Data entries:
◆ ◆ ◆

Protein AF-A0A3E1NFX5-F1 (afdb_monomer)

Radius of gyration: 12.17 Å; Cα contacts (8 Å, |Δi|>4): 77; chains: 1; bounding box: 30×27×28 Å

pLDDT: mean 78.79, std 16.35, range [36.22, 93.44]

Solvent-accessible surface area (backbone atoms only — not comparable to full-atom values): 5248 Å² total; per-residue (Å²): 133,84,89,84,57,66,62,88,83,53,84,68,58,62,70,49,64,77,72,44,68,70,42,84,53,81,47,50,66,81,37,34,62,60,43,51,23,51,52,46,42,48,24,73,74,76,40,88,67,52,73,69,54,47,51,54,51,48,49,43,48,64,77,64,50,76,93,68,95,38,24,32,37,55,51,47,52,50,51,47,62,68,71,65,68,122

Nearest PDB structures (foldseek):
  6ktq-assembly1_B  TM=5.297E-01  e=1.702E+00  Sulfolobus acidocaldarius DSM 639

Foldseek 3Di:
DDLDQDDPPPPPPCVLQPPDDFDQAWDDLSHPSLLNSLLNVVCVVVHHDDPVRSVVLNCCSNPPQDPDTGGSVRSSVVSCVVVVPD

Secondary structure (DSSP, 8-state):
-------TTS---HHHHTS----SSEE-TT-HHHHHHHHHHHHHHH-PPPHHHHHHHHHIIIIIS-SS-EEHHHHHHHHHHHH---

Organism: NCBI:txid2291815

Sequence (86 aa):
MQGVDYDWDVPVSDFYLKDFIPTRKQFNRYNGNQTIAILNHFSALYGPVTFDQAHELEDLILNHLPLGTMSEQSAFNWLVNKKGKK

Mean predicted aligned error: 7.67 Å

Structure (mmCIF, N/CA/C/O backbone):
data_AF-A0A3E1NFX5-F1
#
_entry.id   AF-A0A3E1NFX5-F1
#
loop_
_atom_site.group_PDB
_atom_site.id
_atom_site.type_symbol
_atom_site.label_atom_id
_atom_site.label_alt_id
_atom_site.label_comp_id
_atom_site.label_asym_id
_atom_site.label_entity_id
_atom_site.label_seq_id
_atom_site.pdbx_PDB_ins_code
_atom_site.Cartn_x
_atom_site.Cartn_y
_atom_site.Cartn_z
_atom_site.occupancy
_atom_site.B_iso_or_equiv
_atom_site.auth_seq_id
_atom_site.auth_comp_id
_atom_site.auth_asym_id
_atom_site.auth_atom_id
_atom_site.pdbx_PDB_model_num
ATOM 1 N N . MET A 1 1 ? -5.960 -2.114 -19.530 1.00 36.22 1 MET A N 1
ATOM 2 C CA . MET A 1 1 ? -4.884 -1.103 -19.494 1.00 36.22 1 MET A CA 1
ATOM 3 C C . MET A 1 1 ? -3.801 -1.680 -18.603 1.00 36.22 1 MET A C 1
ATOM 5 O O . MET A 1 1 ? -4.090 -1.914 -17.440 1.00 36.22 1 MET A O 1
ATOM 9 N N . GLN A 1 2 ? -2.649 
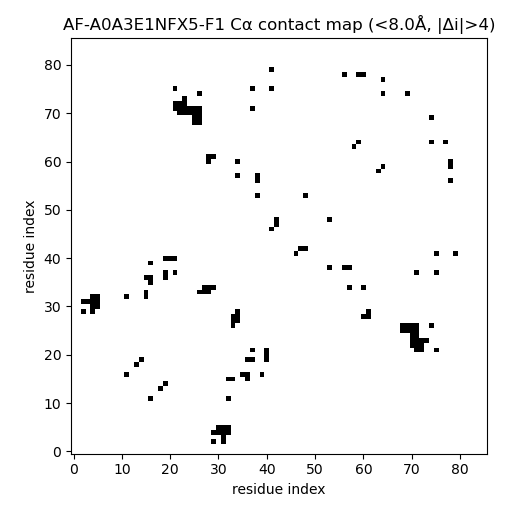-2.050 -19.167 1.00 41.97 2 GLN A N 1
ATOM 10 C CA . GLN A 1 2 ? -1.488 -2.486 -18.380 1.00 41.97 2 GLN A CA 1
ATOM 11 C C . GLN A 1 2 ? -0.983 -1.279 -17.580 1.00 41.97 2 GLN A C 1
ATOM 13 O O . GLN A 1 2 ? -0.881 -0.193 -18.146 1.00 41.97 2 GLN A O 1
ATOM 18 N N . GLY A 1 3 ? -0.755 -1.443 -16.275 1.00 45.62 3 GLY A N 1
ATOM 19 C CA . GLY A 1 3 ? -0.073 -0.446 -15.453 1.00 45.62 3 GLY A CA 1
ATOM 20 C C . GLY A 1 3 ? 1.395 -0.409 -15.862 1.00 45.62 3 GLY A C 1
ATOM 21 O O . GLY A 1 3 ? 2.063 -1.433 -15.801 1.00 45.62 3 GLY A O 1
ATOM 22 N N . VAL A 1 4 ? 1.866 0.737 -16.357 1.00 51.31 4 VAL A N 1
ATOM 23 C CA . VAL A 1 4 ? 3.217 0.884 -16.934 1.00 51.31 4 VAL A CA 1
ATOM 24 C C . VAL A 1 4 ? 4.032 1.973 -16.224 1.00 51.31 4 VAL A C 1
ATOM 26 O O . VAL A 1 4 ? 4.884 2.594 -16.841 1.00 51.31 4 VAL A O 1
ATOM 29 N N . ASP A 1 5 ? 3.784 2.219 -14.934 1.00 54.66 5 ASP A N 1
ATOM 30 C CA . ASP A 1 5 ? 4.429 3.316 -14.184 1.00 54.66 5 ASP A CA 1
ATOM 31 C 
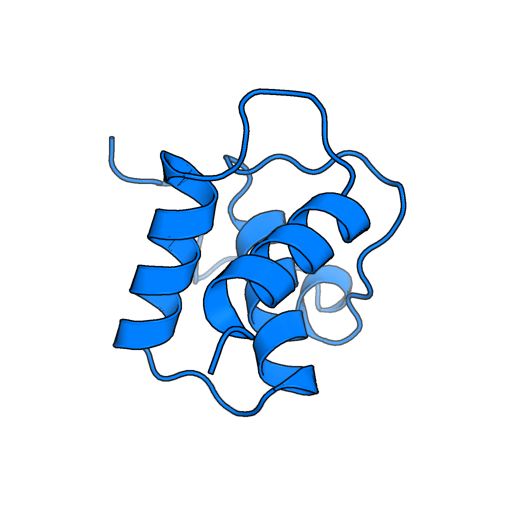C . ASP A 1 5 ? 5.278 2.834 -12.991 1.00 54.66 5 ASP A C 1
ATOM 33 O O . ASP A 1 5 ? 5.429 3.540 -11.991 1.00 54.66 5 ASP A O 1
ATOM 37 N N . TYR A 1 6 ? 5.837 1.626 -13.065 1.00 53.00 6 TYR A N 1
ATOM 38 C CA . TYR A 1 6 ? 6.921 1.207 -12.177 1.00 53.00 6 TYR A CA 1
ATOM 39 C C . TYR A 1 6 ? 8.108 0.738 -13.009 1.00 53.00 6 TYR A C 1
ATOM 41 O O . TYR A 1 6 ? 8.031 -0.223 -13.771 1.00 53.00 6 TYR A O 1
ATOM 49 N N . ASP A 1 7 ? 9.207 1.463 -12.859 1.00 55.16 7 ASP A N 1
ATOM 50 C CA . ASP A 1 7 ? 10.492 1.083 -13.408 1.00 55.16 7 ASP A CA 1
ATOM 51 C C . ASP A 1 7 ? 11.217 0.262 -12.337 1.00 55.16 7 ASP A C 1
ATOM 53 O O . ASP A 1 7 ? 11.616 0.798 -11.301 1.00 55.16 7 ASP A O 1
ATOM 57 N N . TRP A 1 8 ? 11.320 -1.053 -12.555 1.00 52.31 8 TRP A N 1
ATOM 58 C CA . TRP A 1 8 ? 12.048 -1.962 -11.661 1.00 52.31 8 TRP A CA 1
ATOM 59 C C . TRP A 1 8 ? 13.544 -1.619 -11.580 1.00 52.31 8 TRP A C 1
ATOM 61 O O . TRP A 1 8 ? 14.196 -2.012 -10.612 1.00 52.31 8 TRP A O 1
ATOM 71 N N . ASP A 1 9 ? 14.065 -0.876 -12.562 1.00 51.59 9 ASP A N 1
ATOM 72 C CA . ASP A 1 9 ? 15.467 -0.473 -12.659 1.00 51.59 9 ASP A CA 1
ATOM 73 C C . ASP A 1 9 ? 15.720 0.943 -12.113 1.00 51.59 9 ASP A C 1
ATOM 75 O O . ASP A 1 9 ? 16.876 1.341 -11.926 1.00 51.59 9 ASP A O 1
ATOM 79 N N . VAL A 1 10 ? 14.671 1.716 -11.799 1.00 52.00 10 VAL A N 1
ATOM 80 C CA . VAL A 1 10 ? 14.835 2.981 -11.074 1.00 52.00 10 VAL A CA 1
ATOM 81 C C . VAL A 1 10 ? 15.025 2.652 -9.599 1.00 52.00 10 VAL A C 1
ATOM 83 O O . VAL A 1 10 ? 14.169 1.990 -9.009 1.00 52.00 10 VAL A O 1
ATOM 86 N N . PRO A 1 11 ? 16.097 3.148 -8.953 1.00 50.03 11 PRO A N 1
ATOM 87 C CA . PRO A 1 11 ? 16.211 3.074 -7.511 1.00 50.03 11 PRO A CA 1
ATOM 88 C C . PRO
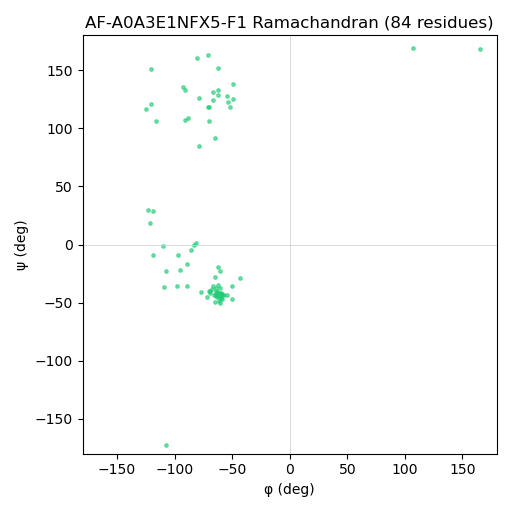 A 1 11 ? 15.101 3.940 -6.918 1.00 50.03 11 PRO A C 1
ATOM 90 O O . PRO A 1 11 ? 15.243 5.151 -6.737 1.00 50.03 11 PRO A O 1
ATOM 93 N N . VAL A 1 12 ? 13.956 3.311 -6.657 1.00 54.03 12 VAL A N 1
ATOM 94 C CA . VAL A 1 12 ? 12.892 3.866 -5.835 1.00 54.03 12 VAL A CA 1
ATOM 95 C C . VAL A 1 12 ? 13.584 4.274 -4.548 1.00 54.03 12 VAL A C 1
ATOM 97 O O . VAL A 1 12 ? 14.206 3.432 -3.901 1.00 54.03 12 VAL A O 1
ATOM 100 N N . SER A 1 13 ? 13.564 5.567 -4.212 1.00 56.38 13 SER A N 1
ATOM 101 C CA . SER A 1 13 ? 14.254 6.040 -3.014 1.00 56.38 13 SER A CA 1
ATOM 102 C C . SER A 1 13 ? 13.854 5.138 -1.847 1.00 56.38 13 SER A C 1
ATOM 104 O O . SER A 1 13 ? 12.650 4.997 -1.615 1.00 56.38 13 SER A O 1
ATOM 106 N N . ASP A 1 14 ? 14.827 4.547 -1.141 1.00 54.69 14 ASP A N 1
ATOM 107 C CA . ASP A 1 14 ? 14.621 3.592 -0.032 1.00 54.69 14 ASP A CA 1
ATOM 108 C C . ASP A 1 14 ? 13.507 4.030 0.937 1.00 54.69 14 ASP A C 1
ATOM 110 O O . ASP A 1 14 ? 12.789 3.209 1.508 1.00 54.69 14 ASP A O 1
ATOM 114 N N . PHE A 1 15 ? 13.312 5.346 1.044 1.00 50.50 15 PHE A N 1
ATOM 115 C CA . PHE A 1 15 ? 12.245 6.026 1.766 1.00 50.50 15 PHE A CA 1
ATOM 116 C C . PHE A 1 15 ? 10.815 5.528 1.469 1.00 50.50 15 PHE A C 1
ATOM 118 O O . PHE A 1 15 ? 9.988 5.505 2.376 1.00 50.50 15 PHE A O 1
ATOM 125 N N . TYR A 1 16 ? 10.494 5.132 0.230 1.00 53.56 16 TYR A N 1
ATOM 126 C CA . TYR A 1 16 ? 9.159 4.62
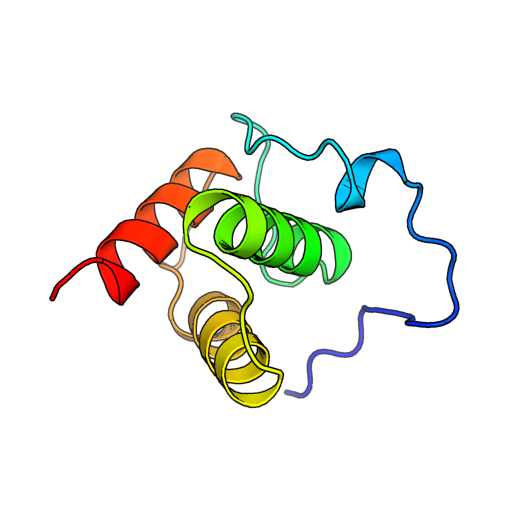6 -0.130 1.00 53.56 16 TYR A CA 1
ATOM 127 C C . TYR A 1 16 ? 9.014 3.111 0.040 1.00 53.56 16 TYR A C 1
ATOM 129 O O . TYR A 1 16 ? 7.890 2.622 0.059 1.00 53.56 16 TYR A O 1
ATOM 137 N N . LEU A 1 17 ? 10.111 2.357 0.150 1.00 60.34 17 LEU A N 1
ATOM 138 C CA . LEU A 1 17 ? 10.054 0.891 0.143 1.00 60.34 17 LEU A CA 1
ATOM 139 C C . LEU A 1 17 ? 10.358 0.260 1.499 1.00 60.34 17 LEU A C 1
ATOM 141 O O . LEU A 1 17 ? 9.742 -0.750 1.831 1.00 60.34 17 LEU A O 1
ATOM 145 N N . LYS A 1 18 ? 11.290 0.824 2.272 1.00 56.19 18 LYS A N 1
ATOM 146 C CA . LYS A 1 18 ? 11.820 0.169 3.476 1.00 56.19 18 LYS A CA 1
ATOM 147 C C . LYS A 1 18 ? 11.156 0.641 4.770 1.00 56.19 18 LYS A C 1
ATOM 149 O O . LYS A 1 18 ? 10.895 -0.181 5.640 1.00 56.19 18 LYS A O 1
ATOM 154 N N . ASP A 1 19 ? 10.810 1.928 4.842 1.00 64.19 19 ASP A N 1
ATOM 155 C CA . ASP A 1 19 ? 10.239 2.577 6.035 1.00 64.19 19 ASP A CA 1
ATOM 156 C C . ASP A 1 19 ? 8.854 3.198 5.778 1.00 64.19 19 ASP A C 1
ATOM 158 O O . ASP A 1 19 ? 8.392 4.073 6.516 1.00 64.19 19 ASP A O 1
ATOM 162 N N . PHE A 1 20 ? 8.171 2.776 4.711 1.00 78.50 20 PHE A N 1
ATOM 163 C CA . PHE A 1 20 ? 6.860 3.324 4.389 1.00 78.50 20 PHE A CA 1
ATOM 164 C C . PHE A 1 20 ? 5.823 2.943 5.450 1.00 78.50 20 PHE A C 1
ATOM 166 O O . PHE A 1 20 ? 5.570 1.768 5.727 1.00 78.50 20 PHE A O 1
ATOM 173 N N . ILE A 1 21 ? 5.184 3.971 6.006 1.00 84.19 21 ILE A N 1
ATOM 174 C CA . ILE A 1 21 ? 4.032 3.862 6.897 1.00 84.19 21 ILE A CA 1
ATOM 175 C C . ILE A 1 21 ? 2.889 4.635 6.230 1.00 84.19 21 ILE A C 1
ATOM 177 O O . ILE A 1 21 ? 3.049 5.837 6.003 1.00 84.19 21 ILE A O 1
ATOM 181 N N . PRO A 1 22 ? 1.741 3.998 5.931 1.00 87.62 22 PRO A N 1
ATOM 182 C CA . PRO A 1 22 ? 0.603 4.665 5.313 1.00 87.62 22 PRO A CA 1
ATOM 183 C C . PRO A 1 22 ? 0.179 5.904 6.106 1.00 87.62 22 PRO A C 1
ATOM 185 O O . PRO A 1 22 ? -0.155 5.818 7.291 1.00 87.62 22 PRO A O 1
ATOM 188 N N . THR A 1 23 ? 0.158 7.066 5.454 1.00 89.88 23 THR A N 1
ATOM 189 C CA . THR A 1 23 ? -0.189 8.339 6.093 1.00 89.88 23 THR A CA 1
ATOM 190 C C . THR A 1 23 ? -1.571 8.847 5.669 1.00 89.88 23 THR A C 1
ATOM 192 O O . THR A 1 23 ? -2.351 8.180 4.985 1.00 89.88 23 THR A O 1
ATOM 195 N N . ARG A 1 24 ? -1.909 10.076 6.080 1.00 90.19 24 ARG A N 1
ATOM 196 C CA . ARG A 1 24 ? -3.108 10.786 5.609 1.00 90.19 24 ARG A CA 1
ATOM 197 C C . ARG A 1 24 ? -2.918 11.473 4.251 1.00 90.19 24 ARG A C 1
ATOM 199 O O . ARG A 1 24 ? -3.854 12.115 3.782 1.00 90.19 24 ARG A O 1
ATOM 206 N N . LYS A 1 25 ? -1.741 11.353 3.624 1.00 90.00 25 LYS A N 1
ATOM 207 C CA . LYS A 1 25 ? -1.499 11.864 2.270 1.00 90.00 25 LYS A CA 1
ATOM 208 C C . LYS A 1 25 ? -2.398 11.162 1.263 1.00 90.00 25 LYS A C 1
ATOM 210 O O . LYS A 1 25 ? -2.799 10.018 1.469 1.00 90.00 25 LYS A O 1
ATOM 215 N N . GLN A 1 26 ? -2.716 11.875 0.188 1.00 91.12 26 GLN A N 1
ATOM 216 C CA . GLN A 1 26 ? -3.541 11.358 -0.892 1.00 91.12 26 GLN A CA 1
ATOM 217 C C . GLN A 1 26 ? -2.856 10.167 -1.566 1.00 91.12 26 GLN A C 1
ATOM 219 O O . GLN A 1 26 ? -1.704 10.266 -1.985 1.00 91.12 26 GLN A O 1
ATOM 224 N N . PHE A 1 27 ? -3.603 9.076 -1.695 1.00 91.38 27 PHE A N 1
ATOM 225 C CA . PHE A 1 27 ? -3.193 7.889 -2.421 1.00 91.38 27 PHE A CA 1
ATOM 226 C C . PHE A 1 27 ? -3.629 7.978 -3.881 1.00 91.38 27 PHE A C 1
ATOM 228 O O . PHE A 1 27 ? -4.784 8.294 -4.184 1.00 91.38 27 PHE A O 1
ATOM 235 N N . ASN A 1 28 ? -2.711 7.662 -4.785 1.00 89.38 28 ASN A N 1
ATOM 236 C CA . ASN A 1 28 ? -2.965 7.519 -6.205 1.00 89.38 28 ASN A CA 1
ATOM 237 C C . ASN A 1 28 ? -2.693 6.070 -6.620 1.00 89.38 28 ASN A C 1
ATOM 239 O O . ASN A 1 28 ? -1.540 5.676 -6.765 1.00 89.38 28 ASN A O 1
ATOM 243 N N . ARG A 1 29 ? -3.760 5.302 -6.877 1.00 87.88 29 ARG A N 1
ATOM 244 C CA . ARG A 1 29 ? -3.658 3.903 -7.331 1.00 87.88 29 ARG A CA 1
ATOM 245 C C . ARG A 1 29 ? -2.930 3.738 -8.667 1.00 87.88 29 ARG A C 1
ATOM 247 O O . ARG A 1 29 ? -2.407 2.671 -8.935 1.00 87.88 29 ARG A O 1
ATOM 254 N N . TYR A 1 30 ? -2.877 4.782 -9.493 1.00 88.31 30 TYR A N 1
ATOM 255 C CA . TYR A 1 30 ? -2.144 4.761 -1
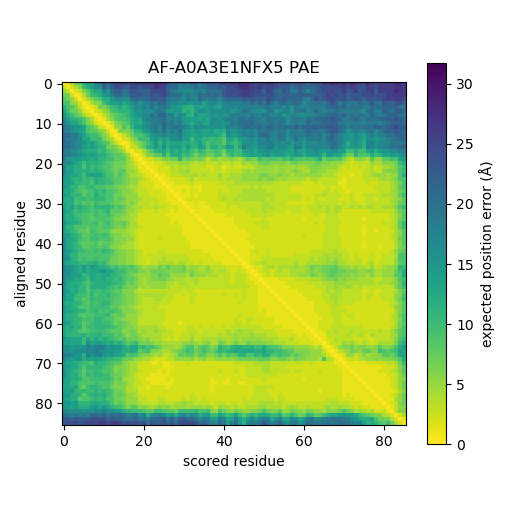0.761 1.00 88.31 30 TYR A CA 1
ATOM 256 C C . TYR A 1 30 ? -0.664 5.125 -10.595 1.00 88.31 30 TYR A C 1
ATOM 258 O O . TYR A 1 30 ? 0.091 5.055 -11.553 1.00 88.31 30 TYR A O 1
ATOM 266 N N . ASN A 1 31 ? -0.232 5.509 -9.389 1.00 86.88 31 ASN A N 1
ATOM 267 C CA . ASN A 1 31 ? 1.177 5.704 -9.084 1.00 86.88 31 ASN A CA 1
ATOM 268 C C . ASN A 1 31 ? 1.776 4.368 -8.622 1.00 86.88 31 ASN A C 1
ATOM 270 O O . ASN A 1 31 ? 1.493 3.900 -7.514 1.00 86.88 31 ASN A O 1
ATOM 274 N N . GLY A 1 32 ? 2.616 3.772 -9.471 1.00 82.94 32 GLY A N 1
ATOM 275 C CA . GLY A 1 32 ? 3.270 2.492 -9.207 1.00 82.94 32 GLY A CA 1
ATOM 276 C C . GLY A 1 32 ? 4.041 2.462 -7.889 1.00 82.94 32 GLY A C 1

◆ ◆ ◆

EXERCISE - Give back the exact lines above, running from the one that has "Radius of gyration: 12.17" through the one that has "-2.050 -19.167 1.00 41.97 2 GLN A N 1", with nothing added and no pictures.

EXERCISE OUTPUT -
Radius of gyration: 12.17 Å; Cα contacts (8 Å, |Δi|>4): 77; chains: 1; bounding box: 30×27×28 Å

pLDDT: mean 78.79, std 16.35, range [36.22, 93.44]

Solvent-accessible surface area (backbone atoms only — not comparable to full-atom values): 5248 Å² total; per-residue (Å²): 133,84,89,84,57,66,62,88,83,53,84,68,58,62,70,49,64,77,72,44,68,70,42,84,53,81,47,50,66,81,37,34,62,60,43,51,23,51,52,46,42,48,24,73,74,76,40,88,67,52,73,69,54,47,51,54,51,48,49,43,48,64,77,64,50,76,93,68,95,38,24,32,37,55,51,47,52,50,51,47,62,68,71,65,68,122

Nearest PDB structures (foldseek):
  6ktq-assembly1_B  TM=5.297E-01  e=1.702E+00  Sulfolobus acidocaldarius DSM 639

Foldseek 3Di:
DDLDQDDPPPPPPCVLQPPDDFDQAWDDLSHPSLLNSLLNVVCVVVHHDDPVRSVVLNCCSNPPQDPDTGGSVRSSVVSCVVVVPD

Secondary structure (DSSP, 8-state):
-------TTS---HHHHTS----SSEE-TT-HHHHHHHHHHHHHHH-PPPHHHHHHHHHIIIIIS-SS-EEHHHHHHHHHHHH---

Organism: NCBI:txid2291815

Sequence (86 aa):
MQGVDYDWDVPVSDFYLKDFIPTRKQFNRYNGNQTIAILNHFSALYGPVTFDQAHELEDLILNHLPLGTMSEQSAFNWLVNKKGKK

Mean predicted aligned error: 7.67 Å

Structure (mmCIF, N/CA/C/O backbone):
data_AF-A0A3E1NFX5-F1
#
_entry.id   AF-A0A3E1NFX5-F1
#
loop_
_atom_site.group_PDB
_atom_site.id
_atom_site.type_symbol
_atom_site.label_atom_id
_atom_site.label_alt_id
_atom_site.label_comp_id
_atom_site.label_asym_id
_atom_site.label_entity_id
_atom_site.label_seq_id
_atom_site.pdbx_PDB_ins_code
_atom_site.Cartn_x
_atom_site.Cartn_y
_atom_site.Cartn_z
_atom_site.occupancy
_atom_site.B_iso_or_equiv
_atom_site.auth_seq_id
_atom_site.auth_comp_id
_atom_site.auth_asym_id
_atom_site.auth_atom_id
_atom_site.pdbx_PDB_model_num
ATOM 1 N N . MET A 1 1 ? -5.960 -2.114 -19.530 1.00 36.22 1 MET A N 1
ATOM 2 C CA . MET A 1 1 ? -4.884 -1.103 -19.494 1.00 36.22 1 MET A CA 1
ATOM 3 C C . MET A 1 1 ? -3.801 -1.680 -18.603 1.00 36.22 1 MET A C 1
ATOM 5 O O . MET A 1 1 ? -4.090 -1.914 -17.440 1.00 36.22 1 MET A O 1
ATOM 9 N N . GLN A 1 2 ? -2.649 
-2.050 -19.167 1.00 41.97 2 GLN A N 1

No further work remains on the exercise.